I thank the hon. Gentleman for his comments and support. He is absolutely right that there are no grounds for tolerating the abuse of power or the breaking of promises. Let me take up his two points.

The hon. Gentleman spoke about taking action against Pakistan. I am sure that he would want to join me in saying that any action would have to be very careful to distinguish between the Government of Pakistan and the people of Pakistan. As I said in my statement, much of the new aid is focused on education, so that reinforces the point that we must be careful not to engage in loose talk—although I am not accusing the hon. Gentleman of engaging in it—about what actions we should take. I know that he would accept that any action must be targeted against the perpetrators of the actions that we deplore. We must ensure that the people of Pakistan do not suffer. It is worth noting that the country spends less than 2 per cent. of its national income on education, which makes our educational aid very important. Longer-term discussions are necessary about the path of development that Pakistan sees for itself.
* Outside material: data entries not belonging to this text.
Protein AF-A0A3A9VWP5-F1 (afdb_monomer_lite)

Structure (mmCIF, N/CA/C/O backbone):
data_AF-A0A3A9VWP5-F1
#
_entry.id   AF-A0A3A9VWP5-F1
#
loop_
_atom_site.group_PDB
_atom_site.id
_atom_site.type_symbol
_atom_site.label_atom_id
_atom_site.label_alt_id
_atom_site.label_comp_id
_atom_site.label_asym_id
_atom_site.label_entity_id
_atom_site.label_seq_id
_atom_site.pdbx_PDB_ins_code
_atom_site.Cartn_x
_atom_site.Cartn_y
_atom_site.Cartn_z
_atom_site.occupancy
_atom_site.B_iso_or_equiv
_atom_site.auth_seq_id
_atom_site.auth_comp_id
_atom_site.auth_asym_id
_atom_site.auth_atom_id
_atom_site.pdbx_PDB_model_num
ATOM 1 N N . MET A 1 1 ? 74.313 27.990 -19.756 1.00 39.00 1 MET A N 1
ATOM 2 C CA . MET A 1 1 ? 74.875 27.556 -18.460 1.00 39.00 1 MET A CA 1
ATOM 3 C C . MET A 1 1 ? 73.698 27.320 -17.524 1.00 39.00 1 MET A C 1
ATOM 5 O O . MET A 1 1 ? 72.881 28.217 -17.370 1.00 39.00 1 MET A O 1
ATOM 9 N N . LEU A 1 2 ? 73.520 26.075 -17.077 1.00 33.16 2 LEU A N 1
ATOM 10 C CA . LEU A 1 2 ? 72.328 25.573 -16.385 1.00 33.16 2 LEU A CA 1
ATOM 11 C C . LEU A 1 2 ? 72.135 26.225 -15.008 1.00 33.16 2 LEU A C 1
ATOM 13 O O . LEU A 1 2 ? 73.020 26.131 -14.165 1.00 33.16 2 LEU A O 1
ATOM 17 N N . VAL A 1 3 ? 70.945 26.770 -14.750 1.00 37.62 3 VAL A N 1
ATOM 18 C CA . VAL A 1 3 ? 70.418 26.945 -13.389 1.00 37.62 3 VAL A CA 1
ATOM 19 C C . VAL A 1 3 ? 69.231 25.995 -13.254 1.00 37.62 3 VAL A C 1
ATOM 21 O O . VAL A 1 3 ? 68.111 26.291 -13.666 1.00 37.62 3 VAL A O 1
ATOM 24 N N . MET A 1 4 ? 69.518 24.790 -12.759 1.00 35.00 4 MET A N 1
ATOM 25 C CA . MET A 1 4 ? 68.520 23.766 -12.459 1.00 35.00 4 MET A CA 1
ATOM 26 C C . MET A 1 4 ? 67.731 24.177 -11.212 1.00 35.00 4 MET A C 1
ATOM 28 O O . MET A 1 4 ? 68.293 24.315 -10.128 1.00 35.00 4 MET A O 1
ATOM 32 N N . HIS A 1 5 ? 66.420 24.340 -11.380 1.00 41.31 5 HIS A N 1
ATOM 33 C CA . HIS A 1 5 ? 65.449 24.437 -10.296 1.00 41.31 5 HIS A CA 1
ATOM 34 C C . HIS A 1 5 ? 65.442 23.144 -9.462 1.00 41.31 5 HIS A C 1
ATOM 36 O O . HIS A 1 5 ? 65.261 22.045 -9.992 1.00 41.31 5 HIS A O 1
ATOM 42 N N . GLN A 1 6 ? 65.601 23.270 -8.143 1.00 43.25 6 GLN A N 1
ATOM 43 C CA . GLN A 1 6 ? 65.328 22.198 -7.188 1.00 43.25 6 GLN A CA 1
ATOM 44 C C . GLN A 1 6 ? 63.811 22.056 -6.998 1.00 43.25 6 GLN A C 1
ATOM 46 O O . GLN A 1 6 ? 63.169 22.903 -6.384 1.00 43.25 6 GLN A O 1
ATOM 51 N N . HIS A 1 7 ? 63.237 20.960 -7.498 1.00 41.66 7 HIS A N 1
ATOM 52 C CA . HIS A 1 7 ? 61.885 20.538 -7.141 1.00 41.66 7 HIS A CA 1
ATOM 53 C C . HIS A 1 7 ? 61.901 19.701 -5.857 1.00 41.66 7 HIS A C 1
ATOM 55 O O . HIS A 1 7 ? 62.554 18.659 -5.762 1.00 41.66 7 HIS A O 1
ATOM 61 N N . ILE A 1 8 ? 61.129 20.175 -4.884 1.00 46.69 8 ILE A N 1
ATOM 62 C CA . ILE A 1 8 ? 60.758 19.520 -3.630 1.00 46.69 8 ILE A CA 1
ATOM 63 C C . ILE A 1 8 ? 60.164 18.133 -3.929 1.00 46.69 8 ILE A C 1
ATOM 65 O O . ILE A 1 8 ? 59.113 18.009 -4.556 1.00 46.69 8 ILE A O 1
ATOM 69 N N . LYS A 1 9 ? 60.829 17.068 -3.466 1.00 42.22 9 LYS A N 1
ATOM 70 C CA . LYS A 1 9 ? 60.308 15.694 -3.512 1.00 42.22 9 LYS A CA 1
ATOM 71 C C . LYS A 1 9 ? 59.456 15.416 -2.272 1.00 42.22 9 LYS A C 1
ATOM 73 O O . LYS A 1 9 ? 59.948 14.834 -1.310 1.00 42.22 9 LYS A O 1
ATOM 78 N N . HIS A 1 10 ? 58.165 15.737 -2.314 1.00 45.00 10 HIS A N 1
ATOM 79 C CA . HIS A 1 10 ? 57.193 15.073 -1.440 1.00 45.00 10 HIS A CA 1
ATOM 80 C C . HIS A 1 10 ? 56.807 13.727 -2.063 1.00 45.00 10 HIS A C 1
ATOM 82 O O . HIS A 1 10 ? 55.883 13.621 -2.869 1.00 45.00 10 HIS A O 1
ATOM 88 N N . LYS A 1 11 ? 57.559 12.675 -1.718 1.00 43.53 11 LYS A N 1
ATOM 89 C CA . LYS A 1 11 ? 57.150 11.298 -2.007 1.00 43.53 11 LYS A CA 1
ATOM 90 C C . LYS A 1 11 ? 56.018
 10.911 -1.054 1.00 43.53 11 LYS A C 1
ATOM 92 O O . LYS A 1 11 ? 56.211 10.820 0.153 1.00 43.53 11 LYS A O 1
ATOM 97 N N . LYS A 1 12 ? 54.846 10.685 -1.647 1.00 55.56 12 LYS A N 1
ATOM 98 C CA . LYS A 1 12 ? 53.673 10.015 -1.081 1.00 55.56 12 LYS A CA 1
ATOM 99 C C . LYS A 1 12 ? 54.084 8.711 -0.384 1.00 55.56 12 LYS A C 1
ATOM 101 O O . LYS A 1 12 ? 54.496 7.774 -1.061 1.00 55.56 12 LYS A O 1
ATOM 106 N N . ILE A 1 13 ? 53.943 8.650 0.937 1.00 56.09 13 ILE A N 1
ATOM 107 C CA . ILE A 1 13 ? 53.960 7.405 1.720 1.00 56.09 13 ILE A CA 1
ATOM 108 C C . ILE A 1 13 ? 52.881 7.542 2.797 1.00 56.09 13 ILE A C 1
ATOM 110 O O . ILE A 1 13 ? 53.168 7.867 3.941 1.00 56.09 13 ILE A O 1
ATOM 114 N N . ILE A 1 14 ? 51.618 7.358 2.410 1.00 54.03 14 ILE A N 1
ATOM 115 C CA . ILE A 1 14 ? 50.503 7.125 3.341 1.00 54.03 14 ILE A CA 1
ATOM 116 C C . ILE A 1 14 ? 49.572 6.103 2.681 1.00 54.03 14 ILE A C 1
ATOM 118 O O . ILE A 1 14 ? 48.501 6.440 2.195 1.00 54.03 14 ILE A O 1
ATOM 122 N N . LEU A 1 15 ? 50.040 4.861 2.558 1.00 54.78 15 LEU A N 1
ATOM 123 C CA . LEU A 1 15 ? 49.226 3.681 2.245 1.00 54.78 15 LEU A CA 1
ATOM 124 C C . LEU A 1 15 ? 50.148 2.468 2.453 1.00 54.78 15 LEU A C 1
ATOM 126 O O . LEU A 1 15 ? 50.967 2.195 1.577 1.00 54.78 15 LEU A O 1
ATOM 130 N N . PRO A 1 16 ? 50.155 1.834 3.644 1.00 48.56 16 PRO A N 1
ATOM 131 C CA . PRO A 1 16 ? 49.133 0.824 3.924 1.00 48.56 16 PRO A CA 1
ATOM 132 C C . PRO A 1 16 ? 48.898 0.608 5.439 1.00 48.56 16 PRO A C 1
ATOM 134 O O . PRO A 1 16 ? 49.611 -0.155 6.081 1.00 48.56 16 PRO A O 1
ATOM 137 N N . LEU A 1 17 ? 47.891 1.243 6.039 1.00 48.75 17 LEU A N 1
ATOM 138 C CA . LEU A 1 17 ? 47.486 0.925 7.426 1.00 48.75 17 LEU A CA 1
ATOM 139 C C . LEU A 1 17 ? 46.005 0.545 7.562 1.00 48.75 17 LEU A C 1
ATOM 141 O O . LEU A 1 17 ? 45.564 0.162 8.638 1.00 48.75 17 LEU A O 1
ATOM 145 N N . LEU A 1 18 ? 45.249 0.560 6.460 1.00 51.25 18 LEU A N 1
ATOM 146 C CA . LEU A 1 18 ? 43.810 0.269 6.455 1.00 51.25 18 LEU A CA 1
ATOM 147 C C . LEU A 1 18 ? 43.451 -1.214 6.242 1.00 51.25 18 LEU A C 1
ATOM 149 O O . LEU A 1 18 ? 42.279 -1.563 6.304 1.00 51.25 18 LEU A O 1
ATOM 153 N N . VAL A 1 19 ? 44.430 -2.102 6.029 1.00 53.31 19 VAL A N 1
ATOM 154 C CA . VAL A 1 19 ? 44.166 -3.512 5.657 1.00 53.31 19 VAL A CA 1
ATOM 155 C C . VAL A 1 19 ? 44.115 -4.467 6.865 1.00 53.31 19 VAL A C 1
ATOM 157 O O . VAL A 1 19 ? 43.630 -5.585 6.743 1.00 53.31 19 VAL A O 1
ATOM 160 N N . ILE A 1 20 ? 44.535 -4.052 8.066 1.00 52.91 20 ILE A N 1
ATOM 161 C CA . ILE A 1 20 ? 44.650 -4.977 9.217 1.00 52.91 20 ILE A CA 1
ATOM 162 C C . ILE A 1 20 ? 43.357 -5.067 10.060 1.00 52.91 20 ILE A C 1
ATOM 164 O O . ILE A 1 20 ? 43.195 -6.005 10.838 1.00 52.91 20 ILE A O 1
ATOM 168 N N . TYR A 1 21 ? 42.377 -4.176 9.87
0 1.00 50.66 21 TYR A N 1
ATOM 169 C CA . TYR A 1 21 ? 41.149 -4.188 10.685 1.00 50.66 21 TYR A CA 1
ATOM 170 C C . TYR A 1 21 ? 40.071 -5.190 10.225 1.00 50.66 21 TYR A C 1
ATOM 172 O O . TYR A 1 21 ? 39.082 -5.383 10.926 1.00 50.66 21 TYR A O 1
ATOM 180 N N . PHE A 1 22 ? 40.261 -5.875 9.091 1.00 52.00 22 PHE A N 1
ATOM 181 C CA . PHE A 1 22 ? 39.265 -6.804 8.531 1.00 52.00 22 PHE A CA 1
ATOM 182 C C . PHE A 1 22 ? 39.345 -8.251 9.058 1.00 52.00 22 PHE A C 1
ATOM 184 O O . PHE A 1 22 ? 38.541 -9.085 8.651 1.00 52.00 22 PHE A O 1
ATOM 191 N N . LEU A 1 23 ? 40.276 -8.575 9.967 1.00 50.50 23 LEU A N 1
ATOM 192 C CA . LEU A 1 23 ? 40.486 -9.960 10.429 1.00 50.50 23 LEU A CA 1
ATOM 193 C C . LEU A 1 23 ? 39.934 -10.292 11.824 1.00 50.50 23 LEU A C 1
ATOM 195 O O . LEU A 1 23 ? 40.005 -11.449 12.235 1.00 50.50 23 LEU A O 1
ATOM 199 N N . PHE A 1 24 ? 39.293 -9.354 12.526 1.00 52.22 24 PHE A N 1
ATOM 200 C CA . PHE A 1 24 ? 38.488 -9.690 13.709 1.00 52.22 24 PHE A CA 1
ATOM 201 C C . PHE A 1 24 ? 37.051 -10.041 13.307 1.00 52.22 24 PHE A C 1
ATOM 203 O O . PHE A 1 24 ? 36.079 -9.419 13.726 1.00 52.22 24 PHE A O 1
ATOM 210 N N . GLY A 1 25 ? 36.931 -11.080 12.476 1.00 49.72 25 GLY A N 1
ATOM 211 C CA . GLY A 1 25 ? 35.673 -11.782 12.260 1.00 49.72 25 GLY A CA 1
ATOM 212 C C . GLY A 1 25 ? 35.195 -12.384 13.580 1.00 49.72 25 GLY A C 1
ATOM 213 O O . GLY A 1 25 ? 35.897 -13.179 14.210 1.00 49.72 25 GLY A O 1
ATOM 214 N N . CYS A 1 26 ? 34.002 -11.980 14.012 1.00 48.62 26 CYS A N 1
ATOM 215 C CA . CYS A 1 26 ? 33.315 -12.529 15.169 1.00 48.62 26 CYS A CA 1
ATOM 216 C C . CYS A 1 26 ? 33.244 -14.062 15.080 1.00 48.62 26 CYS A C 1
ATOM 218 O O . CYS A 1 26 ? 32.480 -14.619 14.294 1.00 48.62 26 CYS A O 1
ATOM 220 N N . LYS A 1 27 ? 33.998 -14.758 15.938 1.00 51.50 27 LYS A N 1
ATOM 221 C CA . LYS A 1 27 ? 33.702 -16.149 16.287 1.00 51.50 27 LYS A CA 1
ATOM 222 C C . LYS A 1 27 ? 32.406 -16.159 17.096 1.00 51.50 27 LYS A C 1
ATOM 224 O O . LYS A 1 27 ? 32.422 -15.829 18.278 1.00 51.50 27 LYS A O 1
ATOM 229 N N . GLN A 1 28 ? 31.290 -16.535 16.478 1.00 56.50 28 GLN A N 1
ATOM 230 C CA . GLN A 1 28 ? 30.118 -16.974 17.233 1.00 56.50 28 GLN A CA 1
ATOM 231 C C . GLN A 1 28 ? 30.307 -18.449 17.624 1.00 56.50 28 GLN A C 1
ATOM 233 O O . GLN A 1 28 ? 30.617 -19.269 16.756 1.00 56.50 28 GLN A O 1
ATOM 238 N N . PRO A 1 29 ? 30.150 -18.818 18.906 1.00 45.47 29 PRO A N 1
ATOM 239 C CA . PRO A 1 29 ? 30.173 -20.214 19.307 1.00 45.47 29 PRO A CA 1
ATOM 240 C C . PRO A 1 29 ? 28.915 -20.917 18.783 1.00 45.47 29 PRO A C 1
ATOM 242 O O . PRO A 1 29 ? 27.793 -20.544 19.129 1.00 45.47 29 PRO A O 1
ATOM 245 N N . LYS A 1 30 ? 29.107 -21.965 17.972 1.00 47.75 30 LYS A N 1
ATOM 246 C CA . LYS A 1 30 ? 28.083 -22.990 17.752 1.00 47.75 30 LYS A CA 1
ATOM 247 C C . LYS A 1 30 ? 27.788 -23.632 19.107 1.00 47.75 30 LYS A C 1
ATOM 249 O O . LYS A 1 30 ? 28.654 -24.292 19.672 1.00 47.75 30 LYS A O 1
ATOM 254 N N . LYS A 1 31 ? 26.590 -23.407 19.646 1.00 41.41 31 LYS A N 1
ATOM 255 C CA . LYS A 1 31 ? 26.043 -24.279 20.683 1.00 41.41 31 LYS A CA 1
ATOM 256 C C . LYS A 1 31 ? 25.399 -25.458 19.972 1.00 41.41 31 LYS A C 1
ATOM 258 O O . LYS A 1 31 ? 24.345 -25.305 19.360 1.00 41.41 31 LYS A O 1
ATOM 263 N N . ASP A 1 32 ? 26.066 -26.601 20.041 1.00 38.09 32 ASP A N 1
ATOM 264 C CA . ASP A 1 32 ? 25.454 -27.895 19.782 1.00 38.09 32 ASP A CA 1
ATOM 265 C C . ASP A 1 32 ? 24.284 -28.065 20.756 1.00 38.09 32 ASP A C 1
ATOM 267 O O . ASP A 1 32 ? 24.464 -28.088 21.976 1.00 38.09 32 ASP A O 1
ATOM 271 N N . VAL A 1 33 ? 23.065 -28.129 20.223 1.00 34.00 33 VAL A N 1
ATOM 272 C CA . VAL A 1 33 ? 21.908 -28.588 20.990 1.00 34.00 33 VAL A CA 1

In respect of what the hon. Gentleman called the security test, it is important to re-emphasise how challenging are some of the security dilemmas faced by any Government in Pakistan. When I met President Musharraf in July, he told me not to doubt his determination on security, but to engage with him in debate about tactics. He mentioned the 90,000 troops—troops of the frontier police, not the mainstream army—that he has placed on the border. There is a range of issues about how they are deployed and many whys and wherefores. Rather than saying that the measures have been a success or a failure, it is better to say that further work unquestionably needs to be done, notwithstanding some progress that has been made. We want to ensure that we work with a Government of Pakistan who have a democratic mandate, because that is the best way of taking forward the security agenda. I would also say that the governance of FATA—federally administered tribal areas—is a long-standing issue of governance for Pakistan. We need something more than a military solution if we are to make progress in those areas. On its own, a military solution is not enough.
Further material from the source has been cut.